## [Directions for this task]
Take the data below and extract the lines from the one with "ATOM 14 N N" to the one with "ATOM 30 N N", inclusive, exactly as written.

## [Given data]

╔══

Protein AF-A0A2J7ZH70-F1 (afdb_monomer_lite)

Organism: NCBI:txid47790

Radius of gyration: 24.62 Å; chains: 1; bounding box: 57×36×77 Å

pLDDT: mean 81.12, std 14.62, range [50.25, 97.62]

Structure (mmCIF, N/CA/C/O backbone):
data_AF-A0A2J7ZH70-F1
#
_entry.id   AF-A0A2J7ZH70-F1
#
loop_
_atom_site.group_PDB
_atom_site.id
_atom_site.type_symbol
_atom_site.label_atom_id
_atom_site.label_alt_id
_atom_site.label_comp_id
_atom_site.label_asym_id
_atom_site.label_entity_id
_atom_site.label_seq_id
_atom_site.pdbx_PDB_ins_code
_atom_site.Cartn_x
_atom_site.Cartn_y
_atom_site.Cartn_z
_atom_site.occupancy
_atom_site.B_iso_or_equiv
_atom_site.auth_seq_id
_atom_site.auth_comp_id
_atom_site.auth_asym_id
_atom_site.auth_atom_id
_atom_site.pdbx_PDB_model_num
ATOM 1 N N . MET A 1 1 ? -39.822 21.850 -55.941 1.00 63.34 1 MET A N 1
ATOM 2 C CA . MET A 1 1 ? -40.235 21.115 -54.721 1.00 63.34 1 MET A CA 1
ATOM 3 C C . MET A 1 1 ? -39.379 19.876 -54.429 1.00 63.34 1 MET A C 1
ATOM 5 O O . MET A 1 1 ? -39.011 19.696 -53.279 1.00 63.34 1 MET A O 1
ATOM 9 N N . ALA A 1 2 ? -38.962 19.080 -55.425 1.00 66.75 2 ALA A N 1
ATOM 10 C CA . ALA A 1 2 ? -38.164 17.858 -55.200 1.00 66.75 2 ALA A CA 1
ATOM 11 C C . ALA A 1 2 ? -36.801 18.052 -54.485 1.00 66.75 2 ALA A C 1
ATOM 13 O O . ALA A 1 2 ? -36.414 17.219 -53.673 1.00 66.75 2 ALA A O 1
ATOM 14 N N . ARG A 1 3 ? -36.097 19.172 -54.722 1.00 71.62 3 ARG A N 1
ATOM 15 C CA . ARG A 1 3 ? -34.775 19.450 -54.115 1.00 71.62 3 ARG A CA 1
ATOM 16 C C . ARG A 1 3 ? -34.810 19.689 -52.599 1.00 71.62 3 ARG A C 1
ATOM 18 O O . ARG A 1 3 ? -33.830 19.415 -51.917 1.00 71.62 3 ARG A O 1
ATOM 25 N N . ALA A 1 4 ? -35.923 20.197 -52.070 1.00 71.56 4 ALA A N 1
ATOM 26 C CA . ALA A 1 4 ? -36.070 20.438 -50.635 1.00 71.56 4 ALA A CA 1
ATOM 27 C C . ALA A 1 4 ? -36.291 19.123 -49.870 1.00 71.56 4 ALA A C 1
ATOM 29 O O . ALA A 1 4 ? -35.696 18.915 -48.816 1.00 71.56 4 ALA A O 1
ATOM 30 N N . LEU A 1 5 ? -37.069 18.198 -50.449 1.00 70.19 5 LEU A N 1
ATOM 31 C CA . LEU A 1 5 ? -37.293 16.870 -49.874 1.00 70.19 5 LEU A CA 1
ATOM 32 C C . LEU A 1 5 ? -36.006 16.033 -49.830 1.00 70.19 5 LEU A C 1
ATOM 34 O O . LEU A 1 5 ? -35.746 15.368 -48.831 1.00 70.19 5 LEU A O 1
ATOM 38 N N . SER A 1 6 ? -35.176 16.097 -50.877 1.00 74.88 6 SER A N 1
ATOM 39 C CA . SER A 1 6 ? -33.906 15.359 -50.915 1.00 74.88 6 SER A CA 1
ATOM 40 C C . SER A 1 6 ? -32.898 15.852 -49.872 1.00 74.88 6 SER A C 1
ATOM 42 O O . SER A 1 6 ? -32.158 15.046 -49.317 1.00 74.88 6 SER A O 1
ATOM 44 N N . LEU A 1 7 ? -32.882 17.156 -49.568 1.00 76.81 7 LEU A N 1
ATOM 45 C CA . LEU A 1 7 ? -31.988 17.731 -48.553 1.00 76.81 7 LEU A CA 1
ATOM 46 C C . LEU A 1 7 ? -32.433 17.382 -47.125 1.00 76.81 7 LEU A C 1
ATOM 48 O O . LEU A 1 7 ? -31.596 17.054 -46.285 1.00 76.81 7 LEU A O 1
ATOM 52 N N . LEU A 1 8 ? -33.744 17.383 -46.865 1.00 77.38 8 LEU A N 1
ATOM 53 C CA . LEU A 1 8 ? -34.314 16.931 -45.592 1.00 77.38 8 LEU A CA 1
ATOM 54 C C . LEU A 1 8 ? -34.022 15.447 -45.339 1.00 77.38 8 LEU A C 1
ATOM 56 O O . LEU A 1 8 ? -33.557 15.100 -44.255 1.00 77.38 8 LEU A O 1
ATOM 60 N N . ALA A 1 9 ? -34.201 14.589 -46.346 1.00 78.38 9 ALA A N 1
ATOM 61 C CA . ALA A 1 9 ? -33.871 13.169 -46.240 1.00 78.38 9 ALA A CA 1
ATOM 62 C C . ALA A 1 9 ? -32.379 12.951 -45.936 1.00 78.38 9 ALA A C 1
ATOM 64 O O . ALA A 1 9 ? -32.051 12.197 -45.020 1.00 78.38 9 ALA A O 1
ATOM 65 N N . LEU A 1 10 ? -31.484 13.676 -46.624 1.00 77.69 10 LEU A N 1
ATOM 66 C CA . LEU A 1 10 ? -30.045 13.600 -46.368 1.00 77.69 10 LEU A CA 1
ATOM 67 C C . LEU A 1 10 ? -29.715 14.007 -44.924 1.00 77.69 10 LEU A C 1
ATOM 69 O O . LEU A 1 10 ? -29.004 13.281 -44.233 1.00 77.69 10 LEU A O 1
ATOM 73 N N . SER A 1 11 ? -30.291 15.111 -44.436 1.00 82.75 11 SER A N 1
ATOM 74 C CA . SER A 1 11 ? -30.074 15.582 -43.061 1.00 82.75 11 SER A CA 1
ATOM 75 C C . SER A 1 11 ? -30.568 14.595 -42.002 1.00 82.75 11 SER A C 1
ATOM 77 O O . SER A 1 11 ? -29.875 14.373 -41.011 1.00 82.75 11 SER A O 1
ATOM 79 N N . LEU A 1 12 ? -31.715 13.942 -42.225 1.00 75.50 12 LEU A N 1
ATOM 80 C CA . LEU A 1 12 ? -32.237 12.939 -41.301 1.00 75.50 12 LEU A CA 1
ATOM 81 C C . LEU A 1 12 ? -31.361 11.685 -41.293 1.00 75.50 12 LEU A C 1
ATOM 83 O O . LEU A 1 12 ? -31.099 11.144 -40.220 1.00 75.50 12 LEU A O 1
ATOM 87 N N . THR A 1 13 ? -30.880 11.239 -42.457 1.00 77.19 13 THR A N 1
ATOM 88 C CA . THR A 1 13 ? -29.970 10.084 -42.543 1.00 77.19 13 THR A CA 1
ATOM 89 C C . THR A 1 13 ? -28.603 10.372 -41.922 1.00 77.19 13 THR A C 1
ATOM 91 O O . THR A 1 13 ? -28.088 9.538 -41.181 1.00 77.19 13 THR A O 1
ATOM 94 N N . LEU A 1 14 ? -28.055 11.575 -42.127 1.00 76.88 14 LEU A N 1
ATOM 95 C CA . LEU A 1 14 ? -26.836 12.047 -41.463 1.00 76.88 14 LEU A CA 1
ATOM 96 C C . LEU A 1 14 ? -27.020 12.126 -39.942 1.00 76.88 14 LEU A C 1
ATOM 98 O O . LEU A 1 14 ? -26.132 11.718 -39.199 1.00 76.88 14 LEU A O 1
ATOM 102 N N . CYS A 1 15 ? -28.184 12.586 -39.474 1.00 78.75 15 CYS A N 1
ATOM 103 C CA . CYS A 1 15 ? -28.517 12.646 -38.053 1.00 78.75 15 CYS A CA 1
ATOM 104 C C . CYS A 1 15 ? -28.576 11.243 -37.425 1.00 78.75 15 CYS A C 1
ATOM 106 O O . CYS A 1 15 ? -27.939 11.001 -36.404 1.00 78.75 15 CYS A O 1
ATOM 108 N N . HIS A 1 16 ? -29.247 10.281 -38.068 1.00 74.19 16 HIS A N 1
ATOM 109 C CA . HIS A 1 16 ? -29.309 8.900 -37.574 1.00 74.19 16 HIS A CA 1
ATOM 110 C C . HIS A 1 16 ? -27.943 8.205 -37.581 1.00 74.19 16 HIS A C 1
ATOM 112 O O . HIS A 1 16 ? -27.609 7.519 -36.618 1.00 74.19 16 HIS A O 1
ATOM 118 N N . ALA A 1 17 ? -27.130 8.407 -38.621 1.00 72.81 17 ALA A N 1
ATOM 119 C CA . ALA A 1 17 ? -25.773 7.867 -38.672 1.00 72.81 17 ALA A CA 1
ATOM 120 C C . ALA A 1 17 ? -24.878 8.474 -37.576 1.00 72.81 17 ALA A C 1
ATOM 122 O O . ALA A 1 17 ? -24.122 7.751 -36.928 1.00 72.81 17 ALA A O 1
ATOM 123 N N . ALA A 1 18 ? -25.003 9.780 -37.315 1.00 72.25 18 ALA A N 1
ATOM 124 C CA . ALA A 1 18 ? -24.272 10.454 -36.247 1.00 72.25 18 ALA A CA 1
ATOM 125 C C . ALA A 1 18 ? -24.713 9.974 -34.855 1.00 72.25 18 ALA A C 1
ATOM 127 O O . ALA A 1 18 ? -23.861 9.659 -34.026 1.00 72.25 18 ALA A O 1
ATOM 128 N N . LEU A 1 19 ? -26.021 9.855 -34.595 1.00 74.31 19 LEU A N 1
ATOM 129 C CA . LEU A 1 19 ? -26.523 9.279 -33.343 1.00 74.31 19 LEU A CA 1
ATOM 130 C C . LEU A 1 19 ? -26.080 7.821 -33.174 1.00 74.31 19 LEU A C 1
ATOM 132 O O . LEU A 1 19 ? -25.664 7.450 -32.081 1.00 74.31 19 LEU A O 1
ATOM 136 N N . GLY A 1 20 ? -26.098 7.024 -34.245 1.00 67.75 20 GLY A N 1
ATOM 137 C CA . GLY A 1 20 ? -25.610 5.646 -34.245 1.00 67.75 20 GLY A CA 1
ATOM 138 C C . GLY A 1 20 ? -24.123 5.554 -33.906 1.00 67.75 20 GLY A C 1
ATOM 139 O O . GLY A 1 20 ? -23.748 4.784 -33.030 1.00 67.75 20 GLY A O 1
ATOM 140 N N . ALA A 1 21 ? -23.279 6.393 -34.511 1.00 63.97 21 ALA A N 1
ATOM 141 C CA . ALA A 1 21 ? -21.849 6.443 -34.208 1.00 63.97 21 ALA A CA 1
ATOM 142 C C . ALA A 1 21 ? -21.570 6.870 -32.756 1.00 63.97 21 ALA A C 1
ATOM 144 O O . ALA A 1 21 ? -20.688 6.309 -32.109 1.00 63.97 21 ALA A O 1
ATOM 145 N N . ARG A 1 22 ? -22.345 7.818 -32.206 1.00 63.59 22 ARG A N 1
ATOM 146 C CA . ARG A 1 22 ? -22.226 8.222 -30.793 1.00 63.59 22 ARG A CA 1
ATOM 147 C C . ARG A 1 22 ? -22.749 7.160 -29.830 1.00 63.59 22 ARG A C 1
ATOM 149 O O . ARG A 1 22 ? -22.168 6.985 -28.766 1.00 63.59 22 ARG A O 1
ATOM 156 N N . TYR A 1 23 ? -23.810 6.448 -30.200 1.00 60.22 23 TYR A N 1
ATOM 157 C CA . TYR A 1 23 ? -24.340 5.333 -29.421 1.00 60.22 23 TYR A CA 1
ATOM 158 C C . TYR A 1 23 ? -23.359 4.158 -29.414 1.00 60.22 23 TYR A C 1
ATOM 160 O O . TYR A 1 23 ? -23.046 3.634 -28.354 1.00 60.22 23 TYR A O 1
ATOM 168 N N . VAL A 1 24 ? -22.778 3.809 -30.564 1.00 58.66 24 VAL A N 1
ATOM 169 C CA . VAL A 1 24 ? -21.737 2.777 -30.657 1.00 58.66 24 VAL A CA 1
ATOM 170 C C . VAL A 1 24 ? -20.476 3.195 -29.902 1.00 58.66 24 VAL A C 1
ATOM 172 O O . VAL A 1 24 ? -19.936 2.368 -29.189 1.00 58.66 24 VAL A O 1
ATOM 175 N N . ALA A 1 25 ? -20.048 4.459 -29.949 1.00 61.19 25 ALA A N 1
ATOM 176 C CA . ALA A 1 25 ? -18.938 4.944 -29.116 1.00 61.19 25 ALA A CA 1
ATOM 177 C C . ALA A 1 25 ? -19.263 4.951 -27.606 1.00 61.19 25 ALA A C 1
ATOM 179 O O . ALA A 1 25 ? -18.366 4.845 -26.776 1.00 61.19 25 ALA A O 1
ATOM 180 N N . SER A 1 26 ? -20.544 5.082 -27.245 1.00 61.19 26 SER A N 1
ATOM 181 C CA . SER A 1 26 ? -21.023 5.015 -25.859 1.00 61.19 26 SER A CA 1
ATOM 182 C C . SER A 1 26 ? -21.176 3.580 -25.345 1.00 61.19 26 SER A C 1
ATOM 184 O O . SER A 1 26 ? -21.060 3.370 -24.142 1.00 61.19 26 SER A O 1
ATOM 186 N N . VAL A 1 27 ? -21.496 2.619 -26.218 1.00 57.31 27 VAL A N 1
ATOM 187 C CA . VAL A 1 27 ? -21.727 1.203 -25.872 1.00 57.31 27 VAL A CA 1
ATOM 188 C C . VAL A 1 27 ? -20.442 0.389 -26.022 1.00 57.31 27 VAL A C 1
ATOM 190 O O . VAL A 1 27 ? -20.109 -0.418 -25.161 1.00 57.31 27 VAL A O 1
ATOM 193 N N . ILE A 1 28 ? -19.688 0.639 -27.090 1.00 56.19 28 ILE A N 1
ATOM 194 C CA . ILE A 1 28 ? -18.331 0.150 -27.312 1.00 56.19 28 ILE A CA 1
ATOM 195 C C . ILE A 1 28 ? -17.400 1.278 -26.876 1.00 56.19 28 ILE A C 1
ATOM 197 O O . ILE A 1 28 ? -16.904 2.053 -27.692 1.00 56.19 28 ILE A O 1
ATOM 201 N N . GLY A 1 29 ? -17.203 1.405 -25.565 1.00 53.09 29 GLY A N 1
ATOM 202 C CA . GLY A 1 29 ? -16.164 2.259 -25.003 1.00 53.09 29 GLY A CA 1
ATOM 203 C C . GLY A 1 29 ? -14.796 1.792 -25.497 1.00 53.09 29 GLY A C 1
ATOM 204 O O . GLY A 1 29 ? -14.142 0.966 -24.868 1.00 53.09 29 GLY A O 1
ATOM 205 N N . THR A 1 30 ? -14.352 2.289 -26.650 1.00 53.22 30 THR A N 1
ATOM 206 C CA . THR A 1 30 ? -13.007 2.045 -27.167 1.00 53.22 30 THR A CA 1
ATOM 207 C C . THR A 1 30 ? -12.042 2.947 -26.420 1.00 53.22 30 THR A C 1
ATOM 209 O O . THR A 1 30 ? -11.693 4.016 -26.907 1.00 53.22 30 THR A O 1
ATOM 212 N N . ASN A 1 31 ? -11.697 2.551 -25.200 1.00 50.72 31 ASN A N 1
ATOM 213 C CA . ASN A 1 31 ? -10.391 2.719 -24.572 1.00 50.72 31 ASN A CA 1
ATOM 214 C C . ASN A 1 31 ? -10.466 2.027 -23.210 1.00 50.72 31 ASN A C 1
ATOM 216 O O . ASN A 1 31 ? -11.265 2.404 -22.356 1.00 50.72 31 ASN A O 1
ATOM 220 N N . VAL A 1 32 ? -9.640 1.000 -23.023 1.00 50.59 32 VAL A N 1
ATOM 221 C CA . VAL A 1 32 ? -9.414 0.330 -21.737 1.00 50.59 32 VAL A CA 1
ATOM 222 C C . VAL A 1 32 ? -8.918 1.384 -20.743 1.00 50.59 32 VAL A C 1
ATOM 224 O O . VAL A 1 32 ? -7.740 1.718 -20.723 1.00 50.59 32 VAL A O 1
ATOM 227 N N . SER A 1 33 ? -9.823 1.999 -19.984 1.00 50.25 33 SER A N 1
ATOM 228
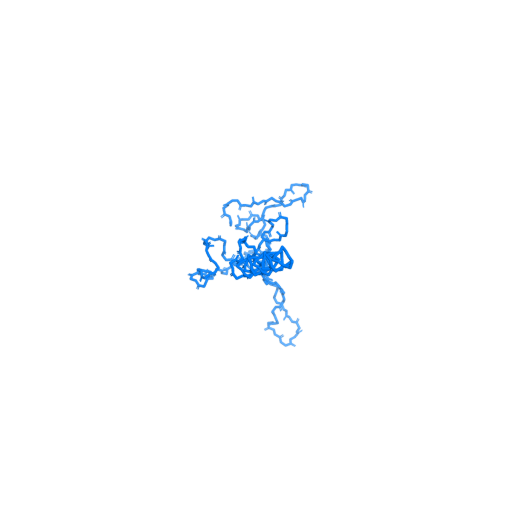 C CA . SER A 1 33 ? -9.480 3.121 -19.108 1.00 50.25 33 SER A CA 1
ATOM 229 C C . SER A 1 33 ? -10.463 3.236 -17.950 1.00 50.25 33 SER A C 1
ATOM 231 O O . SER A 1 33 ? -11.238 4.185 -17.861 1.00 50.25 33 SER A O 1
ATOM 233 N N . SER A 1 34 ? -10.425 2.270 -17.036 1.00 50.25 34 SER A N 1
ATOM 234 C CA . SER A 1 34 ? -11.030 2.430 -15.705 1.00 50.25 34 SER A CA 1
ATOM 235 C C . SER A 1 34 ? -10.043 2.249 -14.547 1.00 50.25 34 SER A C 1
ATOM 237 O O . SER A 1 34 ? -10.438 2.411 -13.399 1.00 50.25 34 SER A O 1
ATOM 239 N N . LYS A 1 35 ? -8.757 1.973 -14.815 1.00 55.16 35 LYS A N 1
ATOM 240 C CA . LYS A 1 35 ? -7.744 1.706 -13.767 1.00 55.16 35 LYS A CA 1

╚══

## [Reply to the exercise]
ATOM 14 N N . ARG A 1 3 ? -36.097 19.172 -54.722 1.00 71.62 3 ARG A N 1
ATOM 15 C CA . ARG A 1 3 ? -34.775 19.450 -54.115 1.00 71.62 3 ARG A CA 1
ATOM 16 C C . ARG A 1 3 ? -34.810 19.689 -52.599 1.00 71.62 3 ARG A C 1
ATOM 18 O O . ARG A 1 3 ? -33.830 19.415 -51.917 1.00 71.62 3 ARG A O 1
ATOM 25 N N . ALA A 1 4 ? -35.923 20.197 -52.070 1.00 71.56 4 ALA A N 1
ATOM 26 C CA . ALA A 1 4 ? -36.070 20.438 -50.635 1.00 71.56 4 ALA A CA 1
ATOM 27 C C . ALA A 1 4 ? -36.291 19.123 -49.870 1.00 71.56 4 ALA A C 1
ATOM 29 O O . ALA A 1 4 ? -35.696 18.915 -48.816 1.00 71.56 4 ALA A O 1
ATOM 30 N N . LEU A 1 5 ? -37.069 18.198 -50.449 1.00 70.19 5 LEU A N 1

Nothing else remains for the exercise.